When Lupus Throws You for a Loop is a handbook for those newly diagnosed, lupus veterans, and those who love them. It takes you on a journey to acceptance acknowledging the difficulty of incorporating lupus into your life. You learn ways to communicate effectively, live with unpredictability, imperfection, stress, and loss of control. You learn to read your body's signals, enhance your relationships regarding intimacy, and increase your positivity and resilience. The book explores the various types of impact lupus has on adolescents and adults as well as the relationships of your significant others. You learn to feel confidant, proud, strong and empowered. You learn what it is to be a true warrior of lupus.
One year after being diagnosed with lupus, the author earned a master's degree in social work. Rather than focus on the negativity of her diagnosis, Donna Oram decided to volunteer and work in the lupus community for twenty-plus years mentoring positive attitudinal changes. The book is interspersed with personal and professional experiences Donna encountered. Her vast knowledge, insight, and empathy for those who have lupus and those who love them guided her desire to help. She has "walked the walk."
About the Author: At the age of forty-five, Donna B. Oram, MSW, ACSW, decided to return to school and earn a master's degree in social work. Halfway through, she applied for a summer job and flunked the required physical. Ten days later, she was told by a rheumatologist who remains her doctor to this day, "You have lupus."

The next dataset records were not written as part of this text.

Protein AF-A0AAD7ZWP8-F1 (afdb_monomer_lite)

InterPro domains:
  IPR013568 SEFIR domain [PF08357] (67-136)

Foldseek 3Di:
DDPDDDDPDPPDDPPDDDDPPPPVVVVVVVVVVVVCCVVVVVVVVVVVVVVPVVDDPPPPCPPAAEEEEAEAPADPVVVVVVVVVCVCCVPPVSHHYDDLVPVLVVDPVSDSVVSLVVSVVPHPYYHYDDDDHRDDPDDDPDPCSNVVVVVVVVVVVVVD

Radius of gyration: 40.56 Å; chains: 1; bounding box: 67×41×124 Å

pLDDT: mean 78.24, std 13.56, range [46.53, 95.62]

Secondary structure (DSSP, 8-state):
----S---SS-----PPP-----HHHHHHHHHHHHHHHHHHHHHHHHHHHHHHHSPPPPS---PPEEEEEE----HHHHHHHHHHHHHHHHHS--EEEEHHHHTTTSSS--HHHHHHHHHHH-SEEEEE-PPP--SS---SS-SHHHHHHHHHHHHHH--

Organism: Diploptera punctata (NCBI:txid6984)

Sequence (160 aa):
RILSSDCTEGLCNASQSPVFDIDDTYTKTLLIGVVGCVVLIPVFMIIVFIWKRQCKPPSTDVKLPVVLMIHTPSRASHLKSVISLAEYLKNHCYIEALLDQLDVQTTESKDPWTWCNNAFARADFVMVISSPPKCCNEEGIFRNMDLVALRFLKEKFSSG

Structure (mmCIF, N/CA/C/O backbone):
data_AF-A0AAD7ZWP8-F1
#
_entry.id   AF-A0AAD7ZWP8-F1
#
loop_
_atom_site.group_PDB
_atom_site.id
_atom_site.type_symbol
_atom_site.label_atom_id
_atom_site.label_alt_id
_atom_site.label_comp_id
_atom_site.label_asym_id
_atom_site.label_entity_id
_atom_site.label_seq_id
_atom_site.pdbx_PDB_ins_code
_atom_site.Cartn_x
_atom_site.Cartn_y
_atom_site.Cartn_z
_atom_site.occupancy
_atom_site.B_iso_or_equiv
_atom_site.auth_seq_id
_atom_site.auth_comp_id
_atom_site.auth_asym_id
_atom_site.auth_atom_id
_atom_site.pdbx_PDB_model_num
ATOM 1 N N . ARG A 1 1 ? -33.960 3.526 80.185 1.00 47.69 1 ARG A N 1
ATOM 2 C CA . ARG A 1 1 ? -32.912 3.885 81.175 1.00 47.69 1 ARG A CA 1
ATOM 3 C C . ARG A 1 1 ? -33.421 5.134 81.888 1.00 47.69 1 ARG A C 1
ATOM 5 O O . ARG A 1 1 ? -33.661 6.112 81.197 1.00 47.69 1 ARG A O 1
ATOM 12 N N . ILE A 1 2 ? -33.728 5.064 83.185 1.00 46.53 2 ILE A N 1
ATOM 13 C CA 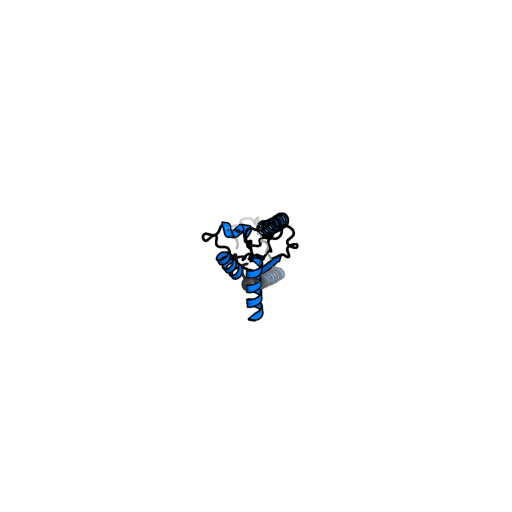. ILE A 1 2 ? -34.294 6.197 83.944 1.00 46.53 2 ILE A CA 1
ATOM 14 C C . ILE A 1 2 ? -33.138 7.155 84.257 1.00 46.53 2 ILE A C 1
ATOM 16 O O . ILE A 1 2 ? -32.110 6.696 84.749 1.00 46.53 2 ILE A O 1
ATOM 20 N N . LEU A 1 3 ? -33.260 8.435 83.885 1.00 53.38 3 LEU A N 1
ATOM 21 C CA . LEU A 1 3 ? -32.138 9.386 83.919 1.00 53.38 3 LEU A CA 1
ATOM 22 C C . LEU A 1 3 ? -31.978 10.138 85.256 1.00 53.38 3 LEU A C 1
ATOM 24 O O . LEU A 1 3 ? -30.976 10.818 85.426 1.00 53.38 3 LEU A O 1
ATOM 28 N N . SER A 1 4 ? -32.911 10.013 86.206 1.00 58.09 4 SER A N 1
ATOM 29 C CA . SER A 1 4 ? -32.760 10.483 87.594 1.00 58.09 4 SER A CA 1
ATOM 30 C C . SER A 1 4 ? -33.917 9.967 88.459 1.00 58.09 4 SER A C 1
ATOM 32 O O . SER A 1 4 ? -35.021 9.789 87.943 1.00 58.09 4 SER A O 1
ATOM 34 N N . SER A 1 5 ? -33.672 9.714 89.748 1.00 58.47 5 SER A N 1
ATOM 35 C CA . SER A 1 5 ? -34.678 9.287 90.736 1.00 58.47 5 SER A CA 1
ATOM 36 C C . SER A 1 5 ? -35.096 10.383 91.725 1.00 58.47 5 SER A C 1
ATOM 38 O O . SER A 1 5 ? -35.906 10.102 92.602 1.00 58.47 5 SER A O 1
ATOM 40 N N . ASP A 1 6 ? -34.596 11.613 91.584 1.00 59.50 6 ASP A N 1
ATOM 41 C CA . ASP A 1 6 ? -35.044 12.753 92.395 1.00 59.50 6 ASP A CA 1
ATOM 42 C C . ASP A 1 6 ? -36.053 13.596 91.610 1.00 59.50 6 ASP A C 1
ATOM 44 O O . ASP A 1 6 ? -35.695 14.504 90.861 1.00 59.50 6 ASP A O 1
ATOM 48 N N . CYS A 1 7 ? -37.333 13.269 91.778 1.00 59.72 7 CYS A N 1
ATOM 49 C CA . CYS A 1 7 ? -38.452 14.123 91.388 1.00 59.72 7 CYS A CA 1
ATOM 50 C C . CYS A 1 7 ? -39.256 14.444 92.648 1.00 59.72 7 CYS A C 1
ATOM 52 O O . CYS A 1 7 ? -40.150 13.697 93.044 1.00 59.72 7 CYS A O 1
ATOM 54 N N . THR A 1 8 ? -38.924 15.555 93.293 1.00 56.81 8 THR A N 1
ATOM 55 C CA . THR A 1 8 ? -39.736 16.133 94.358 1.00 56.81 8 THR A CA 1
ATOM 56 C C . THR A 1 8 ? -40.823 17.014 93.731 1.00 56.81 8 THR A C 1
ATOM 58 O O . THR A 1 8 ? -40.546 17.865 92.894 1.00 56.81 8 THR A O 1
ATOM 61 N N . GLU A 1 9 ? -42.075 16.765 94.127 1.00 57.22 9 GLU A N 1
ATOM 62 C CA . GLU A 1 9 ? -43.273 17.579 93.831 1.00 57.22 9 GLU A CA 1
ATOM 63 C C . GLU A 1 9 ? -43.962 17.419 92.461 1.00 57.22 9 GLU A C 1
ATOM 65 O O . GLU A 1 9 ? -44.563 18.352 91.942 1.00 57.22 9 GLU A O 1
ATOM 70 N N . GLY A 1 10 ? -43.985 16.207 91.893 1.00 57.84 10 GLY A N 1
ATOM 71 C CA . GLY A 1 10 ? -45.049 15.810 90.948 1.00 57.84 10 GLY A CA 1
ATOM 72 C C . GLY A 1 10 ? -45.097 16.531 89.589 1.00 57.84 10 GLY A C 1
ATOM 73 O O . GLY A 1 10 ? -46.018 16.2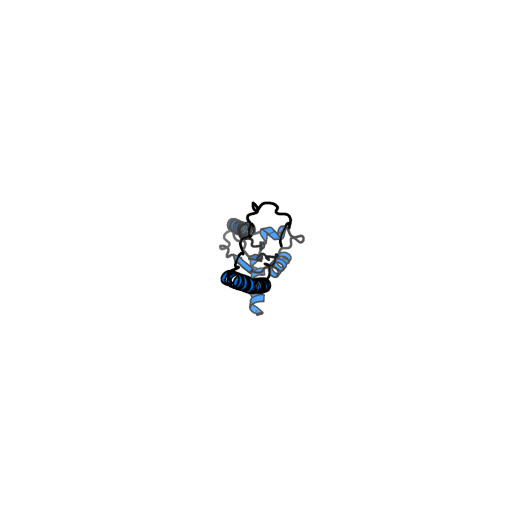83 88.817 1.00 57.84 10 GLY A O 1
ATOM 74 N N . LEU A 1 11 ? -44.112 17.374 89.262 1.00 57.22 11 LEU A N 1
ATOM 75 C CA . LEU A 1 11 ? -44.027 18.106 87.987 1.00 57.22 11 LEU A CA 1
ATOM 76 C C . LEU A 1 11 ? -43.241 17.377 86.878 1.00 57.22 11 LEU A C 1
ATOM 78 O O . LEU A 1 11 ? -43.085 17.904 85.776 1.00 57.22 11 LEU A O 1
ATOM 82 N N . CYS A 1 12 ? -42.734 16.171 87.133 1.00 63.53 12 CYS A N 1
ATOM 83 C CA . CYS A 1 12 ? -41.986 15.401 86.141 1.00 63.53 12 CYS A CA 1
ATOM 84 C C . CYS A 1 12 ? -42.937 14.592 85.242 1.00 63.53 12 CYS A C 1
ATOM 86 O O . CYS A 1 12 ? -43.271 13.451 85.561 1.00 63.53 12 CYS A O 1
ATOM 88 N N . ASN A 1 13 ? -43.336 15.135 84.090 1.00 62.72 13 ASN A N 1
ATOM 89 C CA . ASN A 1 13 ? -43.934 14.307 83.041 1.00 62.72 13 ASN A CA 1
ATOM 90 C C . ASN A 1 13 ? -42.841 13.419 82.436 1.00 62.72 13 ASN A C 1
ATOM 92 O O . ASN A 1 13 ? -41.909 13.913 81.800 1.00 62.72 13 ASN A O 1
ATOM 96 N N . ALA A 1 14 ? -42.948 12.107 82.650 1.00 61.47 14 ALA A N 1
ATOM 97 C CA . ALA A 1 14 ? -42.037 11.133 82.071 1.00 61.47 14 ALA A CA 1
ATOM 98 C C . ALA A 1 14 ? -42.094 11.230 80.540 1.00 61.47 14 ALA A C 1
ATOM 100 O O . ALA A 1 14 ? -43.074 10.832 79.910 1.00 61.47 14 ALA A O 1
ATOM 101 N N . SER A 1 15 ? -41.040 11.773 79.933 1.00 56.22 15 SER A N 1
ATOM 102 C CA . SER A 1 15 ? -40.875 11.763 78.488 1.00 56.22 15 SER A CA 1
ATOM 103 C C . SER A 1 15 ? -40.510 10.344 78.063 1.00 56.22 15 SER A C 1
ATOM 105 O O . SER A 1 15 ? -39.375 9.884 78.191 1.00 56.22 15 SER A O 1
ATOM 107 N N . GLN A 1 16 ? -41.509 9.603 77.595 1.00 63.41 16 GLN A N 1
ATOM 108 C CA . GLN A 1 16 ? -41.273 8.317 76.963 1.00 63.41 16 GLN A CA 1
ATOM 109 C C . GLN A 1 16 ? -40.785 8.592 75.539 1.00 63.41 16 GLN A C 1
ATOM 111 O O 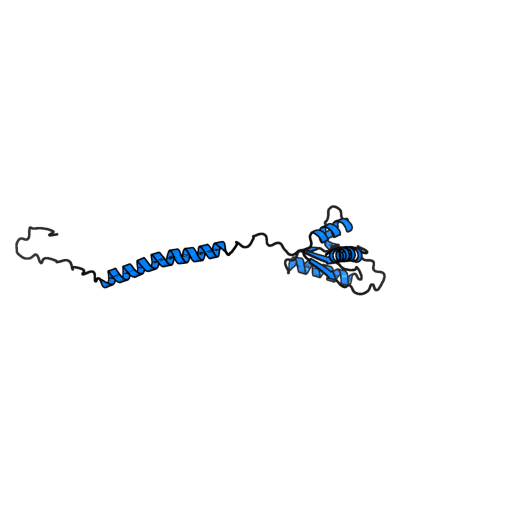. GLN A 1 16 ? -41.483 9.214 74.739 1.00 63.41 16 GLN A O 1
ATOM 116 N N . SER A 1 17 ? -39.554 8.186 75.227 1.00 63.97 17 SER A N 1
ATOM 117 C CA . SER A 1 17 ? -39.050 8.242 73.854 1.00 63.97 17 SER A CA 1
ATOM 118 C C . SER A 1 17 ? -39.920 7.351 72.962 1.00 63.97 17 SER A C 1
ATOM 120 O O . SER A 1 17 ? -40.244 6.239 73.395 1.00 63.97 17 SER A O 1
ATOM 122 N N . PRO A 1 18 ? -40.280 7.787 71.742 1.00 65.94 18 PRO A N 1
ATOM 123 C CA . PRO A 1 18 ? -41.082 6.978 70.837 1.00 65.94 18 PRO A CA 1
ATOM 124 C C . PRO A 1 18 ? -40.377 5.645 70.572 1.00 65.94 18 PRO A C 1
ATOM 126 O O . PRO A 1 18 ? -39.190 5.606 70.242 1.00 65.94 18 PRO A O 1
ATOM 129 N N . VAL A 1 19 ? -41.106 4.548 70.763 1.00 67.00 19 VAL A N 1
ATOM 130 C CA . VAL A 1 19 ? -40.651 3.216 70.370 1.00 67.00 19 VAL A CA 1
ATOM 131 C C . VAL A 1 19 ? -40.878 3.120 68.868 1.00 67.00 19 VAL A C 1
ATOM 133 O O . VAL A 1 19 ? -42.016 3.122 68.407 1.00 67.00 19 VAL A O 1
ATOM 136 N N . PHE A 1 20 ? -39.791 3.119 68.103 1.00 59.94 20 PHE A N 1
ATOM 137 C CA . PHE A 1 20 ? -39.849 2.890 66.666 1.00 59.94 20 PHE A CA 1
ATOM 138 C C . PHE A 1 20 ? -40.052 1.395 66.442 1.00 59.94 20 PHE A C 1
ATOM 140 O O . PHE A 1 20 ? -39.121 0.612 66.634 1.00 59.94 20 PHE A O 1
ATOM 147 N N . ASP A 1 21 ? -41.271 1.007 66.082 1.00 59.97 21 ASP A N 1
ATOM 148 C CA . ASP A 1 21 ? -41.552 -0.351 65.637 1.00 59.97 21 ASP A CA 1
ATOM 149 C C . ASP A 1 21 ? -40.984 -0.481 64.219 1.00 59.97 21 ASP A C 1
ATOM 151 O O . ASP A 1 21 ? -41.473 0.138 63.269 1.00 59.97 21 ASP A O 1
ATOM 155 N N . ILE A 1 22 ? -39.844 -1.161 64.100 1.00 61.97 22 ILE A N 1
ATOM 156 C CA . ILE A 1 22 ? -39.189 -1.382 62.811 1.00 61.97 22 ILE A CA 1
ATOM 157 C C . ILE A 1 22 ? -40.041 -2.412 62.079 1.00 61.97 22 ILE A C 1
ATOM 159 O O . ILE A 1 22 ? -39.917 -3.611 62.312 1.00 61.97 22 ILE A O 1
ATOM 163 N N . ASP A 1 23 ? -40.931 -1.915 61.225 1.00 64.38 23 ASP A N 1
ATOM 164 C CA . ASP A 1 23 ? -41.834 -2.738 60.436 1.00 64.38 23 ASP A CA 1
ATOM 165 C C . ASP A 1 23 ? -41.037 -3.747 59.585 1.00 64.38 23 ASP A C 1
ATOM 167 O O . ASP A 1 23 ? -40.120 -3.390 58.834 1.00 64.38 23 ASP A O 1
ATOM 171 N N . ASP A 1 24 ? -41.385 -5.029 59.725 1.00 67.69 24 ASP A N 1
ATOM 172 C CA . ASP A 1 24 ? -40.669 -6.195 59.179 1.00 67.69 24 ASP A CA 1
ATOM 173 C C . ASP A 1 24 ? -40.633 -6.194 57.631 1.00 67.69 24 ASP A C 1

Donna graduated with a social work degree the following year and worked twenty-four years as a hospital social worker. While she loved her job, Donna wanted more. She made a decision to take her negative feelings about lupus, change them into positive ones, and help others who also had the disease.
Donna became involved with the lupus community by volunteering and working twenty-plus years for Michigan Lupus Foundation. She used her social work training, her experience, and her positivity to help people with lupus cope. Donna is now retired and lives with her husband in a Detroit suburb. Her children and grandchildren live nearby.